◆ How to complete this task
Starting at the line that contains "ATOM 73 O O" and ending at the line that contains "ATOM 91 C CA", the lines below are to be given again exactly, with nothing added.

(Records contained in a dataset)
****

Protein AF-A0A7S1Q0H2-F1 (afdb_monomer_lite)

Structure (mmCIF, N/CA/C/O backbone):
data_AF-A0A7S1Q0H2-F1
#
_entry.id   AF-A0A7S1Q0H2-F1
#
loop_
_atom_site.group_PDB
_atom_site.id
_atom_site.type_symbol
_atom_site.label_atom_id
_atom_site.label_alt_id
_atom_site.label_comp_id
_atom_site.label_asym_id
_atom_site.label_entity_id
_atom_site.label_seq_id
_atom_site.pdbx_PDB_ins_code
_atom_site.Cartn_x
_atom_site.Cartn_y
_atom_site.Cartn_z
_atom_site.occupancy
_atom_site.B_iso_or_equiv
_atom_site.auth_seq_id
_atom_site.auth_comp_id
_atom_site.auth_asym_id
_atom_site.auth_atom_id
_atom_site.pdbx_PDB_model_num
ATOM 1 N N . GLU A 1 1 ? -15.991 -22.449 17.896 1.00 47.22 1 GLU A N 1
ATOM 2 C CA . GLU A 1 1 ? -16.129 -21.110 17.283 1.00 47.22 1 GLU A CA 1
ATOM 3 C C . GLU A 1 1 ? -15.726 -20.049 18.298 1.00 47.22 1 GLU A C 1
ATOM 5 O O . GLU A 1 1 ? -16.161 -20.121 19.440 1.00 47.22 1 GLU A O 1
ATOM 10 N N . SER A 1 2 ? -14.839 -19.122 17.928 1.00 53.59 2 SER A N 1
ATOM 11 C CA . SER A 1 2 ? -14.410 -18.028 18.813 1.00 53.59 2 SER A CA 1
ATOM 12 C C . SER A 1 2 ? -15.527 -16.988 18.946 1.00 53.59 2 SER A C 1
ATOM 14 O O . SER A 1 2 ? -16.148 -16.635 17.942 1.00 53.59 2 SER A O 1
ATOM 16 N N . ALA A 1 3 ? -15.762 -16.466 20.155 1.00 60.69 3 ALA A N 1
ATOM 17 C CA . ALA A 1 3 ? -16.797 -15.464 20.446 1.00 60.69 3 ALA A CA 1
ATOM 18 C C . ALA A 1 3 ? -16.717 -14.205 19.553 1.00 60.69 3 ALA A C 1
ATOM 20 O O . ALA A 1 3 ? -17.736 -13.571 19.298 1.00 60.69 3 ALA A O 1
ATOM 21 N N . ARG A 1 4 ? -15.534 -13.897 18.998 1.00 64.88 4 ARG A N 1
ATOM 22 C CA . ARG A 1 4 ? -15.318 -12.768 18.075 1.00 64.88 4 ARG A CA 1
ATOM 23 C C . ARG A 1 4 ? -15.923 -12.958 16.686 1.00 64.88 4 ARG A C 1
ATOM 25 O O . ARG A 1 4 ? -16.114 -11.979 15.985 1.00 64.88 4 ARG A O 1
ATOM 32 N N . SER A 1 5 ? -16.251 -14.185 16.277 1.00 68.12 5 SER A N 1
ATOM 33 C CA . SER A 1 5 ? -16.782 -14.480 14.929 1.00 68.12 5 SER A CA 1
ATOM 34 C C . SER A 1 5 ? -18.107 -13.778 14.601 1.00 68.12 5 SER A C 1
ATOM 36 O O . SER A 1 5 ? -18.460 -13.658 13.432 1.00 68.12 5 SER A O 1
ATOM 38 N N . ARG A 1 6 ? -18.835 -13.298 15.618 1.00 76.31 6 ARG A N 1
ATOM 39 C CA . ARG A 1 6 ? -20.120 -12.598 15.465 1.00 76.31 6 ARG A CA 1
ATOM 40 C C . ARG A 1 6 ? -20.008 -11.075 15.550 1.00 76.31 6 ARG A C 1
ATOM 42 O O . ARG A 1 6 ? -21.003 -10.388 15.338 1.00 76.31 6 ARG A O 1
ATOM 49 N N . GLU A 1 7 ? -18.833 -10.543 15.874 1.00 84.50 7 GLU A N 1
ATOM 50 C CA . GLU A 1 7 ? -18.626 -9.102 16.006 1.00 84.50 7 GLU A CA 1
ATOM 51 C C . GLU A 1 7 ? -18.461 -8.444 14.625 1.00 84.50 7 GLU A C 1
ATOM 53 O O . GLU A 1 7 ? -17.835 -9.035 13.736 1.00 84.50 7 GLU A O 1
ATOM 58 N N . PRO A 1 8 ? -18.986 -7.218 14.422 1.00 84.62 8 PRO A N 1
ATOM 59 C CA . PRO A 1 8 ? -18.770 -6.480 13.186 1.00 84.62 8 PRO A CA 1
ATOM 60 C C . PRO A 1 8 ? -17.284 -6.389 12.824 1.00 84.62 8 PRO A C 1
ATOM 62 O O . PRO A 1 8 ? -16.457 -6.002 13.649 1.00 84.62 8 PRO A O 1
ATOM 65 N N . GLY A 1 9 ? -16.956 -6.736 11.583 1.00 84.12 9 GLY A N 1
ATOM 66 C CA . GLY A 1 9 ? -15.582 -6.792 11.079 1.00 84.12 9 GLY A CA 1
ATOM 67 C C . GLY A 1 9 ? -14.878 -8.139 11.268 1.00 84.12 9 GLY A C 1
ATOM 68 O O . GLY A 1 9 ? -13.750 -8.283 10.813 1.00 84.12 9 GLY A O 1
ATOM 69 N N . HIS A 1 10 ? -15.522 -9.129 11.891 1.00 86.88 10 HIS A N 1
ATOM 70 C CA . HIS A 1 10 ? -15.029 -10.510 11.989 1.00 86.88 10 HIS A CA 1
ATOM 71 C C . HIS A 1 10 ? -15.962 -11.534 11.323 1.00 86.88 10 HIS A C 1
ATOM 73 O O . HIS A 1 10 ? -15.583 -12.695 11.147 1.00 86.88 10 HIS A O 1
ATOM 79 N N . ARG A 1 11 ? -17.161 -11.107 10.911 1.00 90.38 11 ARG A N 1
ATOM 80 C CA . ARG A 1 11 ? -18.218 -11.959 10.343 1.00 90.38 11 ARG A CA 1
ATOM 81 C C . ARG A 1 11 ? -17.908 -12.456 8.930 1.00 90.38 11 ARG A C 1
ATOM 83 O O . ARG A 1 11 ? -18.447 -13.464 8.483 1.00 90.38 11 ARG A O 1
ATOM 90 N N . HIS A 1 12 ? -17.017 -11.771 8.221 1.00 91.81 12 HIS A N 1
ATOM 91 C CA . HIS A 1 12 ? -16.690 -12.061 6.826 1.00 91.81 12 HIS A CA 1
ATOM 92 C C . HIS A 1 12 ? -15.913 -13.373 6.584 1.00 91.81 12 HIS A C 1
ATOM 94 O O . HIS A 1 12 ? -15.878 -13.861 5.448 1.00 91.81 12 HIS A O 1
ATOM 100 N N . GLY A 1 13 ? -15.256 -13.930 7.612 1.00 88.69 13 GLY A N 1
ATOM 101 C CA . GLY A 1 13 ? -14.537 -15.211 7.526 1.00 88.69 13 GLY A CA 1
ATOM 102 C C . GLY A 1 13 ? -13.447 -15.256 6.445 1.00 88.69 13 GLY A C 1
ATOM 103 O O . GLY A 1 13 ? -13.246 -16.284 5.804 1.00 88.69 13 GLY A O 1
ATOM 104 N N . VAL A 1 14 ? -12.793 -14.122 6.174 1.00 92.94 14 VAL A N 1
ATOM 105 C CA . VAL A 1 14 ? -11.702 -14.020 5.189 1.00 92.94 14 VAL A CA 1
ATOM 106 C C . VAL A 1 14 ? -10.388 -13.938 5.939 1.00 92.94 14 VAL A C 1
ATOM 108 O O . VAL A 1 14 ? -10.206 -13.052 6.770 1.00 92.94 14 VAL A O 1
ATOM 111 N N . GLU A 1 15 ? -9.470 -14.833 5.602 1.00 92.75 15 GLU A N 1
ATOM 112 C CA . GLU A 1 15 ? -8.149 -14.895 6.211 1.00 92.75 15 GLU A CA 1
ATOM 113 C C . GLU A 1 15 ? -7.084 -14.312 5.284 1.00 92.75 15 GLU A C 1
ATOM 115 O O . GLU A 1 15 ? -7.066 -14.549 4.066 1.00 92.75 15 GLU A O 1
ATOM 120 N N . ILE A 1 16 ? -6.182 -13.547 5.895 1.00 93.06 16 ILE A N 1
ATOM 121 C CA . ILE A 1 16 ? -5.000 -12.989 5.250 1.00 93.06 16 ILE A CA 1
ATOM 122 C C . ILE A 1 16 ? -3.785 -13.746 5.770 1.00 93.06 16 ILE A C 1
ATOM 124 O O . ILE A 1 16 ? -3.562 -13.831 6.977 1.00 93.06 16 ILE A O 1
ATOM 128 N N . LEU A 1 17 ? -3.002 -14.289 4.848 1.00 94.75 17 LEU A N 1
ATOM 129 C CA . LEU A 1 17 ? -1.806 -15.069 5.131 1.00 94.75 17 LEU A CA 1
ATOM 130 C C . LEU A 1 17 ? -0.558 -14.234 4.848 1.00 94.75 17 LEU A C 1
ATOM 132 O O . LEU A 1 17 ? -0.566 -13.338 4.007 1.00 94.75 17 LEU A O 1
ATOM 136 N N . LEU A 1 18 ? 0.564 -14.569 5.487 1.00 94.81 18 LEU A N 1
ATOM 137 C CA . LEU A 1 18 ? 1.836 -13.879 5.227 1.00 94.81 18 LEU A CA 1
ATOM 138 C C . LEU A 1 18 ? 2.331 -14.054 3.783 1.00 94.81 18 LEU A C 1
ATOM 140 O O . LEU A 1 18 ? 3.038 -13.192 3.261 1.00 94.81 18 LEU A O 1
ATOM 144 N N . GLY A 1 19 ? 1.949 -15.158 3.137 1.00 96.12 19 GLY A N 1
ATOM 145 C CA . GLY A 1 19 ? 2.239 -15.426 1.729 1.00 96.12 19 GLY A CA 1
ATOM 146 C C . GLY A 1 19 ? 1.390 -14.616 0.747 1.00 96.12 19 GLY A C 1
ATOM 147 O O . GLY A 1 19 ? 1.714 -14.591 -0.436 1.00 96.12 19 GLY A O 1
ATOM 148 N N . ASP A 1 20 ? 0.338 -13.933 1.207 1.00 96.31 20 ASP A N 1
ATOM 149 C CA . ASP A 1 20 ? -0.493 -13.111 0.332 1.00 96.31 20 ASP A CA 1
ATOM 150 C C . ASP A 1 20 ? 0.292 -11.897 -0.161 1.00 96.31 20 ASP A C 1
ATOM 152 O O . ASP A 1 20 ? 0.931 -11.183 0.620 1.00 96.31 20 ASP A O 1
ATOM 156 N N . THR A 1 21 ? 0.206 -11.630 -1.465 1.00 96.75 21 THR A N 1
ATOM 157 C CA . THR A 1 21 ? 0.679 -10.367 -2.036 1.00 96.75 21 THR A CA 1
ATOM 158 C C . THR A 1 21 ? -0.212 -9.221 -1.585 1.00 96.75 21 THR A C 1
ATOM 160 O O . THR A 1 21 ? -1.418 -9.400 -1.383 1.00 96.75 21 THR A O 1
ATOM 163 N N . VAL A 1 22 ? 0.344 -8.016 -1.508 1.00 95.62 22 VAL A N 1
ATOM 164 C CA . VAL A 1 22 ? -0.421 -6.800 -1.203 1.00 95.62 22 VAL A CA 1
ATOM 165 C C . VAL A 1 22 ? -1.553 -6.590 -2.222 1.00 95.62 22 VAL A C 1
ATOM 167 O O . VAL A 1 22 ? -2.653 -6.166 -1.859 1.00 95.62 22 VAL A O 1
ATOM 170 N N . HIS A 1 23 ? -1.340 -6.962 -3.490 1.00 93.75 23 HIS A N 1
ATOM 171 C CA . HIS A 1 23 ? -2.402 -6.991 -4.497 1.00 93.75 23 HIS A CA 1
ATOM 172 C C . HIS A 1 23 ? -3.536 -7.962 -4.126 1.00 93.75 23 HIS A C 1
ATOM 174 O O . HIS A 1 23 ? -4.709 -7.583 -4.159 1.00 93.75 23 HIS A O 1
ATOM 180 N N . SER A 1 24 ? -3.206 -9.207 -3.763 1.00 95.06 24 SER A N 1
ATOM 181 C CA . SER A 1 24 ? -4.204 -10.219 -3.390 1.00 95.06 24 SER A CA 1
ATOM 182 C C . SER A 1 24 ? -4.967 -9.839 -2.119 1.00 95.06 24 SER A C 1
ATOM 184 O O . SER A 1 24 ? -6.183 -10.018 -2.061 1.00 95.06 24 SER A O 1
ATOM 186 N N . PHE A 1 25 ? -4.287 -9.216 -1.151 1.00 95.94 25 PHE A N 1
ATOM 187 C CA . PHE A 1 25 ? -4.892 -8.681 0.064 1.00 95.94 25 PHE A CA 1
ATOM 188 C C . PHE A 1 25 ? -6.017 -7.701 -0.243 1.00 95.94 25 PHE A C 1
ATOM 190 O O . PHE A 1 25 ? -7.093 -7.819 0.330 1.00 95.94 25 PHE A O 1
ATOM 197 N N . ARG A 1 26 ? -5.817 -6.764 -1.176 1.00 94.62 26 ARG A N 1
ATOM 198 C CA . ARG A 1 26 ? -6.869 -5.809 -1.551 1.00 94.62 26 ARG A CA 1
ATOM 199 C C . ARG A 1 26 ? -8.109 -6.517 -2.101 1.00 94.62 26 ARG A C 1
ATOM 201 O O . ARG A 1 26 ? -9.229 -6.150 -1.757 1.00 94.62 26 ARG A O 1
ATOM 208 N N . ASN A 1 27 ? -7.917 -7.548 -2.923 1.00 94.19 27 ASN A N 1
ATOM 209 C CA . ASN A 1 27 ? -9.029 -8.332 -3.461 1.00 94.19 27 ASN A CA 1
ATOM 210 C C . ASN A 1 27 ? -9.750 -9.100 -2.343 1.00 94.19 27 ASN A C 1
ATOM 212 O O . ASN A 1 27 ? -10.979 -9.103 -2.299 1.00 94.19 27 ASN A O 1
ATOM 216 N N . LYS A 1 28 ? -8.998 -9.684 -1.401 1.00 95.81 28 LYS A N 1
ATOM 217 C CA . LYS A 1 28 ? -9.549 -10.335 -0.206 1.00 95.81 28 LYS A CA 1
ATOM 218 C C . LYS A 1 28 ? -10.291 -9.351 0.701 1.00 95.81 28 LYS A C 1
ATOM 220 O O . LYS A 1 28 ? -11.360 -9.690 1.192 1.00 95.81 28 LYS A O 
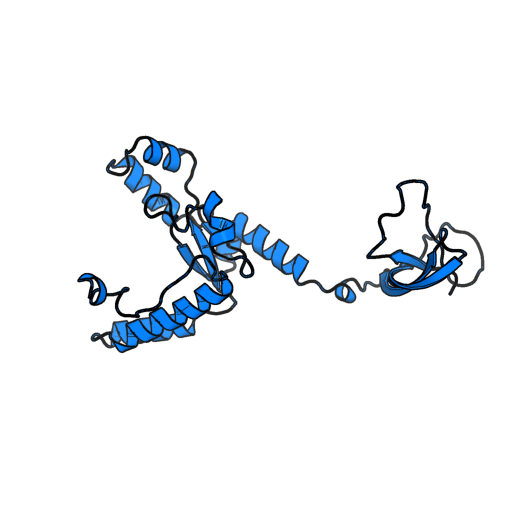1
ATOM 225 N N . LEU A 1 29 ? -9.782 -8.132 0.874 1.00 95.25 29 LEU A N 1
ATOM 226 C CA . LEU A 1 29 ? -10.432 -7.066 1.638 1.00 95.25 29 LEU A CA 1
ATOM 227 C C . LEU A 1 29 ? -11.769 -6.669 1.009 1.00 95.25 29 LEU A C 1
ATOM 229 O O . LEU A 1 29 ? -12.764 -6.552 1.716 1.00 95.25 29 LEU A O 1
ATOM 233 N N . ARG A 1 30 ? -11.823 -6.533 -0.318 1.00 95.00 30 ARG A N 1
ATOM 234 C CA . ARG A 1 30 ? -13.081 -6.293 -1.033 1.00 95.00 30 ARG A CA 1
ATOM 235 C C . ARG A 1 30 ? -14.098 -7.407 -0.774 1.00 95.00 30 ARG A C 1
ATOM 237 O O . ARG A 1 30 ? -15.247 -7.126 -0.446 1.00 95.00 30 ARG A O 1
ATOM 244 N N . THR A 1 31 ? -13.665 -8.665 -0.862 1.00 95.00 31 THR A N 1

****

◆ Task answer
ATOM 73 O O . HIS A 1 10 ? -15.583 -12.695 11.147 1.00 86.88 10 HIS A O 1
ATOM 79 N N . ARG A 1 11 ? -17.161 -11.107 10.911 1.00 90.38 11 ARG A N 1
ATOM 80 C CA . ARG A 1 11 ? -18.218 -11.959 10.343 1.00 90.38 11 ARG A CA 1
ATOM 81 C C . ARG A 1 11 ? -17.908 -12.456 8.930 1.00 90.38 11 ARG A C 1
ATOM 83 O O . ARG A 1 11 ? -18.447 -13.464 8.483 1.00 90.38 11 ARG A O 1
ATOM 90 N N . HIS A 1 12 ? -17.017 -11.771 8.221 1.00 91.81 12 HIS A N 1
ATOM 91 C CA . HIS A 1 12 ? -16.690 -12.061 6.826 1.00 91.81 12 HIS A CA 1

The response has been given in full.